Fármacos residuais contaminam sem tratamento, artigo de Fernando Marcelo Tavares

fármacos

[EcoDebate] As técnicas de tratamento de efluentes são relativamente recentes. De 1900 a 1970, resumiam-se à remoção de material suspenso, tratamento de orgânicos biodegradáveis e eliminação de organismo patogênicos. A partir de 1970 passou a haver uma preocupação maior com a Demanda Bioquímica de Oxigênio (DBO) e a remoção de nutrientes, sendo que o tratamento de águas residuais passou a ser direcionado para questões de saúde.

Os avanços conquistados até agora, evoluíram de um tratamento preliminar e primário para um tratamento secundário com a utilização de recursos biológicos para a redução dos teores de materiais orgânicos solúveis, e, finalmente, para o tratameno terciário, que passa a abranger a remoção, através de processos químicos, de nutrientes como o fósforo e o nitrogênio, microorganismos patogênicos, substâncias corantes, entre outras não eliminadas nos processos anteriores.

Assim como ocorreu a evolução das técnicas de tratamento de efluentes domésticos e industriais ao longo da história recente e de forma compatível com o conhecimento tecnológico das diversas épocas, é sensato afirmar que esta evolução está muito aquém de seu ápice, principalmente considerando que há, ainda, muito desconhecimento acerca das características e dos efeitos dos produtos químicos no meio ambiente e na saúde humana, bem como há uma profusão de pesquisas em andamento que, certamente, possibilitarão o desenvolvimento de novas tecnologias.

E é bom que elas cheguem logo. Quanto mais se difundem e se aperfeiçoam os processos de monitoramento ambiental, mais transparece nossa vulnerabilidade a contaminações não previstas anteriormente. É o que vem demonstrando, por exemplo, os resultados de algumas pesquisas sobre a presença de fármacos residuais em efluentes de estações de tratamento de esgoto, levantando informações bastante preocupantes. O assunto tem sido alvo de diversas pesquisas em todo o mundo que têm constatado a presença de antibióticos, hormônios, anestésicos, antipilêmicos, meio de contraste de raio X, antiflamatórios, entre outros fármacos, nos esgotos domésticos e nas águas superficiais e subterrâneas em países como os EUA, Itália, Inglaterra, Holanda, Suécia, Canadá e Brasil.

Os estudos demonstram que estes fármacos não têm sido completamente removidos nas ETEs, indicando, ainda, a resistência de muitos deles ao tratamento convencional da água favorecendo seu retorno ao metabolismo humano. São vários os efeitos nocivos desta contaminação: desenvolvimento de resistências bacterianas a estas substâncias; perturbação nos sistemas endócrinos de organismos humanos e animais; e alterações determinantes nos sistemas reprodutivos de espécies marinhas e terrestres.

São muitas as evidências. Informações apuradas desde a década de 1980 comprovam estes efeitos. Foi nessa época quando foram iniciadas as primeiras pesquisas sobre a influência de substâncias estrogênicas no desenvolvimento de anomalias no sistema reprodutivo de peixes, havendo, inclusive, muitos relatos de casos de feminização de peixes machos expostos a estrogênios.

O que se constata a respeito dessas substâncias, é que são desenvolvidas pelos laboratórios farmacêuticos para serem persistentes em virtude de sua função terapêutica, podendo ser excretados do organismo humano de 50 a 90% da dosagem ingerida, com suas características completamente inalteradas.

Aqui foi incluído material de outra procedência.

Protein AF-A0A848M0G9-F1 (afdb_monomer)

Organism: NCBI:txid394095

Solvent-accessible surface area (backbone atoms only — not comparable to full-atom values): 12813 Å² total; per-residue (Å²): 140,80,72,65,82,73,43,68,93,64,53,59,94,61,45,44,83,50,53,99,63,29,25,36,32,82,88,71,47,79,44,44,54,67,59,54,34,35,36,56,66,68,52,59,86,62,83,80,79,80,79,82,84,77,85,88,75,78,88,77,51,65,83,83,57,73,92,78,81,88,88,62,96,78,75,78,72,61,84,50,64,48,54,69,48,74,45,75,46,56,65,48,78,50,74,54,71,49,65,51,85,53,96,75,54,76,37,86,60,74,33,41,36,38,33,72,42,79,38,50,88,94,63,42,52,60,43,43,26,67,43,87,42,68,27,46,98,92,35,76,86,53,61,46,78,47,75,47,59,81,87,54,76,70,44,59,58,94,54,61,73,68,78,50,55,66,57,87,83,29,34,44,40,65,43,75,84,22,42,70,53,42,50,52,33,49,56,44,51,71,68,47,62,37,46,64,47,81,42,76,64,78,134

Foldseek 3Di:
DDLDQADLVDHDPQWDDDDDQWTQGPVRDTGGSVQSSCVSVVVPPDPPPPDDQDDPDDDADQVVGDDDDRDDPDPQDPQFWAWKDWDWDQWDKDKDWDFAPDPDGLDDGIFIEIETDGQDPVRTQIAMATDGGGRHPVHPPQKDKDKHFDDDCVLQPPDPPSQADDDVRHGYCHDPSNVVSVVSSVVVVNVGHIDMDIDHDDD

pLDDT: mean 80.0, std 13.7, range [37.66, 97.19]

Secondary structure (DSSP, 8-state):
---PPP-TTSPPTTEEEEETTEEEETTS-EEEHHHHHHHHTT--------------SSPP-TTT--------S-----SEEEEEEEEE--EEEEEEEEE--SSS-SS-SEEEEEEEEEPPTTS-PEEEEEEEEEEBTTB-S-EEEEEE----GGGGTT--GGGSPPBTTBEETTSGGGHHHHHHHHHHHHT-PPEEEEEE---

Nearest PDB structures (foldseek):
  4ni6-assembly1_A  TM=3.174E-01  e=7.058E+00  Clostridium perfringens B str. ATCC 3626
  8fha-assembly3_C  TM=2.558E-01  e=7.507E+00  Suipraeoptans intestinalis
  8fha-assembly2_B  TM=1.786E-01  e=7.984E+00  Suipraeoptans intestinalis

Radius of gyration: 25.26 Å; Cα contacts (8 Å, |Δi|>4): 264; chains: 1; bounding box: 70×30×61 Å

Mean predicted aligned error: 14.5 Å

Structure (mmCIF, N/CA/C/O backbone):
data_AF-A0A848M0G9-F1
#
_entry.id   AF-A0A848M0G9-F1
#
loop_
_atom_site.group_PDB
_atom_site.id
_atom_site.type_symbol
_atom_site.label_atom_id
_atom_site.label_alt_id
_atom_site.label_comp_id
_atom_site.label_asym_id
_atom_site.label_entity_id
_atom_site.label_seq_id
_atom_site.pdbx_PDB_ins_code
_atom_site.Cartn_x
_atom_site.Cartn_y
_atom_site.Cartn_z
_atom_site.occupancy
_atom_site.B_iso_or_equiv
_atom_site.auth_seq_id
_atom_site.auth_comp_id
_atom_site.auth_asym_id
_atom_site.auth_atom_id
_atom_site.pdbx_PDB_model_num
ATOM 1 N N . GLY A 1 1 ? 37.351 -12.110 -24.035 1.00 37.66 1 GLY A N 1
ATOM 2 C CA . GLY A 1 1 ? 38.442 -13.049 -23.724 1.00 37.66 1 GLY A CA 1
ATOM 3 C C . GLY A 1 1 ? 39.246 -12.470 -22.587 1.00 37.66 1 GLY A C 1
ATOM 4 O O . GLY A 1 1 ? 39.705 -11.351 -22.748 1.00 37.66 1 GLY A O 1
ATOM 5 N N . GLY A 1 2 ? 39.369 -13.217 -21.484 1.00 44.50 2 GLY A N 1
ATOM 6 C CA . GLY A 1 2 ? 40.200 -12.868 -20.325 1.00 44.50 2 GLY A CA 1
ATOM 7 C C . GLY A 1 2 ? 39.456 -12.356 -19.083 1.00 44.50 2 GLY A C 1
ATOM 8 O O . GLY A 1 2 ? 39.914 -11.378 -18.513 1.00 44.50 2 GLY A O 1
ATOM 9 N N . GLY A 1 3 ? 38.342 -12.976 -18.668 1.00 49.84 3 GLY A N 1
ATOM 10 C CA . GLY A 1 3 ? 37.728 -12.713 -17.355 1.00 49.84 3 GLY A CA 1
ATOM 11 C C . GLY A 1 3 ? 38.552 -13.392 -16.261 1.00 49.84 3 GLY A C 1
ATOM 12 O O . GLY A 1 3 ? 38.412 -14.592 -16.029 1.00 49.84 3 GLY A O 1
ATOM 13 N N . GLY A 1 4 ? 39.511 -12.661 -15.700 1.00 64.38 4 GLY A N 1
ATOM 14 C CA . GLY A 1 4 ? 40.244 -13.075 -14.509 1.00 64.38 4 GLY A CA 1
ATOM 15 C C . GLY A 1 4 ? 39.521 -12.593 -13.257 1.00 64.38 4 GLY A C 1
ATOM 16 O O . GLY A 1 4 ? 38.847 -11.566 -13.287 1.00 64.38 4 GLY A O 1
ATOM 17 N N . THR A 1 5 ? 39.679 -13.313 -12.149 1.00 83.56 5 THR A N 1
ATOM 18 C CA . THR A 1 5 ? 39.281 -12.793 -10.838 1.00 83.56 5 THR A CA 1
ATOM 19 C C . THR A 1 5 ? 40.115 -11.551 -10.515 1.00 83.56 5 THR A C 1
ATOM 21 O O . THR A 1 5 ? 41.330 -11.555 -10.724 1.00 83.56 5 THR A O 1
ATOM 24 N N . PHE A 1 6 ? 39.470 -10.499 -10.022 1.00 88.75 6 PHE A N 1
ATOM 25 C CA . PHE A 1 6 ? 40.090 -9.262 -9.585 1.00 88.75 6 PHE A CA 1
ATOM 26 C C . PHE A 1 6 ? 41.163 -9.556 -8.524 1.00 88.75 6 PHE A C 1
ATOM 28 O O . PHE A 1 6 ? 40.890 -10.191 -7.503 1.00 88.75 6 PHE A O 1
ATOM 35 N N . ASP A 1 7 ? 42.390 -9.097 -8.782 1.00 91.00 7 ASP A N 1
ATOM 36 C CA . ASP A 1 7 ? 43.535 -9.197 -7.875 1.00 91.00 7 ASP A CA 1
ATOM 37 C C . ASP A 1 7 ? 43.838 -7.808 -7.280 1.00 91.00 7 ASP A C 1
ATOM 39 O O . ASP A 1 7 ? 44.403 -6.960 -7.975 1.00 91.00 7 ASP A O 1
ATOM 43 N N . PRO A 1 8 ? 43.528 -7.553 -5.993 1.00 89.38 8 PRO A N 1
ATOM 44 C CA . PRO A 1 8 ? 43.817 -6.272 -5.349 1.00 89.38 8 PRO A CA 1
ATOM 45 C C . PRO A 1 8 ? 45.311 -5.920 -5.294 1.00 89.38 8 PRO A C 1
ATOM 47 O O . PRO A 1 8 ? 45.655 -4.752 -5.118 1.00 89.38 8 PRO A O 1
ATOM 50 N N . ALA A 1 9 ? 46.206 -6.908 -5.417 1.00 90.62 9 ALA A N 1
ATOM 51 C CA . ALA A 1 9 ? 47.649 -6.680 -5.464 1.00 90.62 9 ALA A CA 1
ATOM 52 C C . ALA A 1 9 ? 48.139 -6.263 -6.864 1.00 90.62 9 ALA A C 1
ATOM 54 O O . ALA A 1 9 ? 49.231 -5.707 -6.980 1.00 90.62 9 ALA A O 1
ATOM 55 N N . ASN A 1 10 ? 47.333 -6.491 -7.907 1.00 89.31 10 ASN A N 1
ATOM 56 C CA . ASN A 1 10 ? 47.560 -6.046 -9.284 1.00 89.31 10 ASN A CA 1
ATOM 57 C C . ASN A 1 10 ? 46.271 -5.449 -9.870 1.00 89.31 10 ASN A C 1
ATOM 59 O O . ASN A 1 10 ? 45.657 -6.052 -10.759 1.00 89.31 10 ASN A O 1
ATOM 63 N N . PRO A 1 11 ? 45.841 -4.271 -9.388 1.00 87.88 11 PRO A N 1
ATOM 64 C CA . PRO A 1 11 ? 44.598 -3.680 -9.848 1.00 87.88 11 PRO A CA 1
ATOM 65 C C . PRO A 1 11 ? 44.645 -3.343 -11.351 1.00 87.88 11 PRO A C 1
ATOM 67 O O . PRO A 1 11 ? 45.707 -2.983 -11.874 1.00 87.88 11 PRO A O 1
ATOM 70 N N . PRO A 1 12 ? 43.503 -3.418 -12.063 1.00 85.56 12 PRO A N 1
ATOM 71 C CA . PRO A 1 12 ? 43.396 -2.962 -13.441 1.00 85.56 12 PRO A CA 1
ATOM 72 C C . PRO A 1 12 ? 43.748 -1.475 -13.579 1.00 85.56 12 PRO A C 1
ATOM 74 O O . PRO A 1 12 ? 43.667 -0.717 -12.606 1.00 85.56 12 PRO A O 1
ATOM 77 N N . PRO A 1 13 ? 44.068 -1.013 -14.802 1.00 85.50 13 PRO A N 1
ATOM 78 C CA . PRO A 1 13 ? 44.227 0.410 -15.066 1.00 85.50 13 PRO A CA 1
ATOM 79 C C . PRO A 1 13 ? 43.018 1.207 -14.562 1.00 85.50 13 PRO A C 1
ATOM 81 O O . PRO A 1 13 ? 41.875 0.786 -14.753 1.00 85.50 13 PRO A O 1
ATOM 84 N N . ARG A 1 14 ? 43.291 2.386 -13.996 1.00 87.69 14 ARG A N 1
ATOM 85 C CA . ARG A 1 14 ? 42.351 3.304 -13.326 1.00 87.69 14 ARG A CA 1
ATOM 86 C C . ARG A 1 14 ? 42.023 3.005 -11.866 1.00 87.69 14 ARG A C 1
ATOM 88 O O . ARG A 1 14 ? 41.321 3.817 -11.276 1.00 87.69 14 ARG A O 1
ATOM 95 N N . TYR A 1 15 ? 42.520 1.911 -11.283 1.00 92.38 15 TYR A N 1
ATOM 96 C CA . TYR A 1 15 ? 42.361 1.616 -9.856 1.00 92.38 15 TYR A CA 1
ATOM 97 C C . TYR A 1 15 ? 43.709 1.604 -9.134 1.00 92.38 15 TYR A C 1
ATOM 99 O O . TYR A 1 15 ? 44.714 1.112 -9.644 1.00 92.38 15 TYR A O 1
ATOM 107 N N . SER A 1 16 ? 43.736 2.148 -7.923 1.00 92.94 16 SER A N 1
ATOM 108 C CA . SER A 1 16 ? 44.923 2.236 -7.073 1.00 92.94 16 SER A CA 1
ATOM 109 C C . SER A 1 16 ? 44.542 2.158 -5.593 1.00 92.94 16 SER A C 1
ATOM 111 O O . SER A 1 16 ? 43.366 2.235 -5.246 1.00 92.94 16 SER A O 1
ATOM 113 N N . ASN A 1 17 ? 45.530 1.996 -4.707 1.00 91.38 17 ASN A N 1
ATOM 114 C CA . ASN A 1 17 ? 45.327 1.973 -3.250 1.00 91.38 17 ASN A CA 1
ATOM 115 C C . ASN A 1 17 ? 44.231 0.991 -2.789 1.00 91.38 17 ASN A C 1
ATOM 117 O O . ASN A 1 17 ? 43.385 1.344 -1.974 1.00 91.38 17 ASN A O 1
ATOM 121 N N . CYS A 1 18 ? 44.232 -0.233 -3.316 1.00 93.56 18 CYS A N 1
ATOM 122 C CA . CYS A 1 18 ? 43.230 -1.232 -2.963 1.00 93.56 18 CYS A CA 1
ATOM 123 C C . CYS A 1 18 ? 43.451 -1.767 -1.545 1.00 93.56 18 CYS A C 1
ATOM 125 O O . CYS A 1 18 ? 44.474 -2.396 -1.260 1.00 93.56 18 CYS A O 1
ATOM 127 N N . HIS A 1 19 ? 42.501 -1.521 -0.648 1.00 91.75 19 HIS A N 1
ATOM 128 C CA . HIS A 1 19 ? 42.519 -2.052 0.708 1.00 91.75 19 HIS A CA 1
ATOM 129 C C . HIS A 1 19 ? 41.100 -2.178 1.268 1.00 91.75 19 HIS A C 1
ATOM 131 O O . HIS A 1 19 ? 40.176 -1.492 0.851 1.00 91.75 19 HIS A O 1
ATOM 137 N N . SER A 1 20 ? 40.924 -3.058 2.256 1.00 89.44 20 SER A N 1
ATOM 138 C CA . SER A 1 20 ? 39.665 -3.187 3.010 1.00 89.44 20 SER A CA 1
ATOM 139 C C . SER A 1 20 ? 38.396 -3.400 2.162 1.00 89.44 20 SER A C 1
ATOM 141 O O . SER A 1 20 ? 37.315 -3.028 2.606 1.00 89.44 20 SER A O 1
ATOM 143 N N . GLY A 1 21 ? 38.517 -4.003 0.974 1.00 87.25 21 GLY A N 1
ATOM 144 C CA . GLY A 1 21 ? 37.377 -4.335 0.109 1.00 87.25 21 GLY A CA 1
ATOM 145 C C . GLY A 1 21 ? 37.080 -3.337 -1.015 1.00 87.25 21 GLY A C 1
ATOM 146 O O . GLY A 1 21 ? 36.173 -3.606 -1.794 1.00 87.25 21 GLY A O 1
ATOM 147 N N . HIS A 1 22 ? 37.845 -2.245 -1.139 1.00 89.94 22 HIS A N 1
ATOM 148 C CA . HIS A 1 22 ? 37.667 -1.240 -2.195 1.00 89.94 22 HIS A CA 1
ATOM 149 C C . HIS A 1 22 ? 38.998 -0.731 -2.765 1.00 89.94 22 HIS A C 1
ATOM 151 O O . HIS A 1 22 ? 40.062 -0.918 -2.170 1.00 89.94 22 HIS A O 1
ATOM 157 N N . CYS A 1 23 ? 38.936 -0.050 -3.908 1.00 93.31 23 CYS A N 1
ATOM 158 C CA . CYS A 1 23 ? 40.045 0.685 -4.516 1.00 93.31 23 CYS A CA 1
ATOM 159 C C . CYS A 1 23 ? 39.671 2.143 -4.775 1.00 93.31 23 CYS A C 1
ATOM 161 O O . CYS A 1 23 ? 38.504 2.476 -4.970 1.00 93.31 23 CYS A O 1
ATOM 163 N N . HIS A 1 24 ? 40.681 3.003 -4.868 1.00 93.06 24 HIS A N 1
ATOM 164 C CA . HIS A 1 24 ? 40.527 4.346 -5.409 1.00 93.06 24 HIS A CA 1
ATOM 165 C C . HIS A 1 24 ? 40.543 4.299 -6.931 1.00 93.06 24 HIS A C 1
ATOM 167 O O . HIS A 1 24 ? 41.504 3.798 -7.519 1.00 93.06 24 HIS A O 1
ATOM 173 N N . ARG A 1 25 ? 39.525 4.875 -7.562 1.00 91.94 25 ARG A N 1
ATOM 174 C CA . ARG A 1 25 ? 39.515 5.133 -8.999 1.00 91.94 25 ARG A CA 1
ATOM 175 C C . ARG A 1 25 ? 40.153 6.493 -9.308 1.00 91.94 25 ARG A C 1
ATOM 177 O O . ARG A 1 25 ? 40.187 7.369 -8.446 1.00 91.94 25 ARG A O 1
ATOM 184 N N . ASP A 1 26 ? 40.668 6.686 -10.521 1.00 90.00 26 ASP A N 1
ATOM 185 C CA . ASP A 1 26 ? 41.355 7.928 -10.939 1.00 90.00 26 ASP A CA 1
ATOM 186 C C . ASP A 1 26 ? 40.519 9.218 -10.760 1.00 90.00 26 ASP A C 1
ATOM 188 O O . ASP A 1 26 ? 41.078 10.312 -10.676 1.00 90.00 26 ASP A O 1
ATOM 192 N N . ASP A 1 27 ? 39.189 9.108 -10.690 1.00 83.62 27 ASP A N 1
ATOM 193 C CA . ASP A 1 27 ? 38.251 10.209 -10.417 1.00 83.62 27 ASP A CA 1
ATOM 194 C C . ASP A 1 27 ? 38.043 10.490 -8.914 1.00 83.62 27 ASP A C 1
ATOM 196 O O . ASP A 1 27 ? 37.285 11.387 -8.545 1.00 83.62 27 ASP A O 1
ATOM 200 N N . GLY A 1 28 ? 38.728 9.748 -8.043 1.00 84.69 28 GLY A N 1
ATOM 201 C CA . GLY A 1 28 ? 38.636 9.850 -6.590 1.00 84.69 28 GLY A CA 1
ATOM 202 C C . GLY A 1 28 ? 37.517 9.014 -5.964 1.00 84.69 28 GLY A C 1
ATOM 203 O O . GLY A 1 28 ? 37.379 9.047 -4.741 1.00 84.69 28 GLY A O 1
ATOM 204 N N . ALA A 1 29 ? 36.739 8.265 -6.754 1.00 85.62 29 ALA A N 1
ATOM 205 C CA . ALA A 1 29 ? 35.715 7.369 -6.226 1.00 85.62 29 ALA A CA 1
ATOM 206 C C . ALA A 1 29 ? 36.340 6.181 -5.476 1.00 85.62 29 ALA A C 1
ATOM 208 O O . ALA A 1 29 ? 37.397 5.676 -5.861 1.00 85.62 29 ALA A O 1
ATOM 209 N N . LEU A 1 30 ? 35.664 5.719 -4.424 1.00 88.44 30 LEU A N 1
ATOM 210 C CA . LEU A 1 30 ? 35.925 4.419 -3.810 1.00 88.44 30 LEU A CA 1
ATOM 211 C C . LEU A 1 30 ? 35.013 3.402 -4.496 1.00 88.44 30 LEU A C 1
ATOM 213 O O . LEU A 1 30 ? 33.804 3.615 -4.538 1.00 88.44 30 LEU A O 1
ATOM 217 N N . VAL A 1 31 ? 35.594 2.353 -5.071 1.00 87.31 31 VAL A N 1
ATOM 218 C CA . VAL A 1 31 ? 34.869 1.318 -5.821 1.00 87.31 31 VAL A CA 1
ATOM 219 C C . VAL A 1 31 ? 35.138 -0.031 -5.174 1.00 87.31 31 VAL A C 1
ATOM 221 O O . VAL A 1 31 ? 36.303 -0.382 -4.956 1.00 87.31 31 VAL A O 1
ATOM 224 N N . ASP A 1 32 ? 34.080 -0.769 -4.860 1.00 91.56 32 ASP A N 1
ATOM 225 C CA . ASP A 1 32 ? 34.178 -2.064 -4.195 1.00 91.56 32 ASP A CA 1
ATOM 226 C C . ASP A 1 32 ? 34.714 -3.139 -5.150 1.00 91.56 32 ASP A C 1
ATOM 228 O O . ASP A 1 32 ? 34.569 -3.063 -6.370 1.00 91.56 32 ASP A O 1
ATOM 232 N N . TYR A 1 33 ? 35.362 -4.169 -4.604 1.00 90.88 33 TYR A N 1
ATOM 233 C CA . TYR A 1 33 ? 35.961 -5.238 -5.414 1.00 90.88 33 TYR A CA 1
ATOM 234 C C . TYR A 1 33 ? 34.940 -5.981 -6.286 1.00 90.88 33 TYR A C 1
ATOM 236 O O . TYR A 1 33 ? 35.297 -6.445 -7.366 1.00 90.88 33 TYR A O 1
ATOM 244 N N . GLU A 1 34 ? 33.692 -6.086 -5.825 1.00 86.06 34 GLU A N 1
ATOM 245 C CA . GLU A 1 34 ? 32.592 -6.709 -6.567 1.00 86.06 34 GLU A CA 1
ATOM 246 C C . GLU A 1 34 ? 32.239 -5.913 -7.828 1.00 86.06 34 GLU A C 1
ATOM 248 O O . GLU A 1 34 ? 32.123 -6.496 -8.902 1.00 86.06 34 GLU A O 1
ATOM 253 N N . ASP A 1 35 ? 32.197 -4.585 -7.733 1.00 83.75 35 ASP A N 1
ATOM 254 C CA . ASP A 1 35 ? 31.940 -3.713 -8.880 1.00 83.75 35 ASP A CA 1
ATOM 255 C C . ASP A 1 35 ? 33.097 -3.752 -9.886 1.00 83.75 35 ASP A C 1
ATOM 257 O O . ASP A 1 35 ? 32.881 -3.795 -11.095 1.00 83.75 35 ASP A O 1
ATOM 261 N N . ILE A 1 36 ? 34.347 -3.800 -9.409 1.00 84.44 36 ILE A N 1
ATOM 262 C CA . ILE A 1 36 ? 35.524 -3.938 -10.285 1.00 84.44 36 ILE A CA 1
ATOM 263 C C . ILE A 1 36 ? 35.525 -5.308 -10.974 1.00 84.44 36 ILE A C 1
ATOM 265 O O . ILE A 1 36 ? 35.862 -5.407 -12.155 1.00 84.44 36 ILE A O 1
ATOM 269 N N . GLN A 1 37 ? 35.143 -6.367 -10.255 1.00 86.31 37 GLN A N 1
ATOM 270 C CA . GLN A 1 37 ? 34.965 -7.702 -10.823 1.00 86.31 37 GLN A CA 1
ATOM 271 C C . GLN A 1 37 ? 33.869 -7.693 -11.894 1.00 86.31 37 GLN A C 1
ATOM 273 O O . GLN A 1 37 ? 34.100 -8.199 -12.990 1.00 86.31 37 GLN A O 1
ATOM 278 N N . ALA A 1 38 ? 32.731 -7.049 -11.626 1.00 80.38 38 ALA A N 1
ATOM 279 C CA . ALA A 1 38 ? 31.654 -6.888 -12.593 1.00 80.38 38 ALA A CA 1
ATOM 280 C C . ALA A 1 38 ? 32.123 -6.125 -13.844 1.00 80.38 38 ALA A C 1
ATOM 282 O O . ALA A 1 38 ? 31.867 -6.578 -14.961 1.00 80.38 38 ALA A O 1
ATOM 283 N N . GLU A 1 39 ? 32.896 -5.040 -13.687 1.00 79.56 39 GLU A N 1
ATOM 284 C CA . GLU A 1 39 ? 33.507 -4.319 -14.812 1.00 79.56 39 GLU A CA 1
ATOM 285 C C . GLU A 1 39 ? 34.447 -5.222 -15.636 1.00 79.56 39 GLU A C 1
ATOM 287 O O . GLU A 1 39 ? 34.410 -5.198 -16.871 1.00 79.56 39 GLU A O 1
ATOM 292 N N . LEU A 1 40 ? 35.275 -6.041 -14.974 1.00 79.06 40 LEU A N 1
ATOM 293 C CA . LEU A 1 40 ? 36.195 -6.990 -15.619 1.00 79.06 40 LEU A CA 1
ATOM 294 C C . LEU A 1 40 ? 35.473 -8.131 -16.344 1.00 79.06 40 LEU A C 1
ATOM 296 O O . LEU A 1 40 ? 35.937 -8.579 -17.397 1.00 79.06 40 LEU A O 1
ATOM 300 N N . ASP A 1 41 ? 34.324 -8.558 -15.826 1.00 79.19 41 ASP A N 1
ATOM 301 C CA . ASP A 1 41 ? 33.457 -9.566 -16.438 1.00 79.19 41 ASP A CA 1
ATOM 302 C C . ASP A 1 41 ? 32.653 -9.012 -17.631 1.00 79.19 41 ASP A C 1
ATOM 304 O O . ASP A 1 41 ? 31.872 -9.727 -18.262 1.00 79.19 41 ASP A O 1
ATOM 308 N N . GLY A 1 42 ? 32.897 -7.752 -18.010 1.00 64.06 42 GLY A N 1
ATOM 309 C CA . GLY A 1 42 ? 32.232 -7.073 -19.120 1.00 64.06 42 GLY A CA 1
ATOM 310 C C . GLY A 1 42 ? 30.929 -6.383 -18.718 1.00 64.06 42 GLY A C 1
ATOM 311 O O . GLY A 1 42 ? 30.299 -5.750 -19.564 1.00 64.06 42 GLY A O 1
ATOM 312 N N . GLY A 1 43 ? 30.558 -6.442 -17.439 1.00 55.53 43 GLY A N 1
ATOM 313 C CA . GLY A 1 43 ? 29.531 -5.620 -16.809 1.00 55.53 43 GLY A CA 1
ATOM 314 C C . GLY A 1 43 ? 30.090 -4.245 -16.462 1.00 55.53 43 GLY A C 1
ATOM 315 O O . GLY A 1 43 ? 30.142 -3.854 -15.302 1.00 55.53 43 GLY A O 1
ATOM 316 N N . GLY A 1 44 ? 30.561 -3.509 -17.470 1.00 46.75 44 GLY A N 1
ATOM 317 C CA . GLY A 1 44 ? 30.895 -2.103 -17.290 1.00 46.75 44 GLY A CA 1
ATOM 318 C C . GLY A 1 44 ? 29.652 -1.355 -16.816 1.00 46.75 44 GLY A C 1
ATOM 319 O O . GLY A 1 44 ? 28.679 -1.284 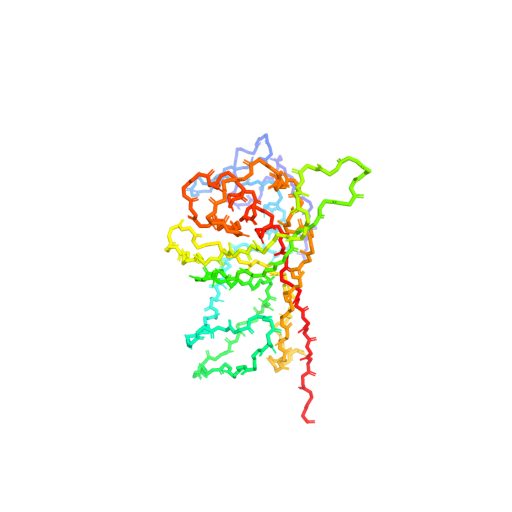-17.566 1.00 46.75 44 GLY A O 1
ATOM 320 N N . GLY A 1 45 ? 29.700 -0.807 -15.599 1.00 43.38 45 GLY A N 1
ATOM 321 C CA . GLY A 1 45 ? 28.704 0.098 -15.022 1.00 43.38 45 GLY A CA 1
ATOM 322 C C . GLY A 1 45 ? 28.576 1.392 -15.827 1.00 43.38 45 GLY A C 1
ATOM 323 O O . GLY A 1 45 ? 28.991 2.467 -15.397 1.00 43.38 45 GLY A O 1
ATOM 324 N N . GLY A 1 46 ? 28.031 1.288 -17.038 1.00 42.47 46 GLY A N 1
ATOM 325 C CA . GLY A 1 46 ? 27.420 2.414 -17.721 1.00 42.47 46 GLY A CA 1
ATOM 326 C C . GLY A 1 46 ? 26.228 2.908 -16.900 1.00 42.47 46 GLY A C 1
ATOM 327 O O . GLY A 1 46 ? 25.695 2.155 -16.085 1.00 42.47 46 GLY A O 1
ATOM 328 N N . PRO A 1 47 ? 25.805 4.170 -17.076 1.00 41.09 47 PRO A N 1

Verifica-se, ainda, que os níveis de contaminação podem ser muito piores considerando o uso intensivo de antibióticos como promotores de crescimento na bovinocultura, suinocultura, produção avícola e aqüicultura, além do impacto direto, em águas subterrâneas, dos resíduos da indústria farmacêutica dispostos nos aterros sanitários, e do uso do lodo digestivo das ETEs na agricultura.

Este cenário indica a necessidade de uma regulamentação mais rigorosa para a produção destas substâncias pelos laboratórios, assim como um monitoramento mais eficiente na sua aplicabilidade terapêutica e produtiva. Indica, também, a urgência para o aperfeiçoamento das etapas do tratamento de água e de efluentes, ou o desenvolvimento de uma nova etapa, específica para a remoção dos fármacos residuais pelas ETEs.

Enquanto as novas tecnologias e regulamentações não chegam, continuamos gozando dos benefícios da vida moderna, ignorando, na maioria das vezes, que o custo pago por eles vai muito além do cartão de crédito.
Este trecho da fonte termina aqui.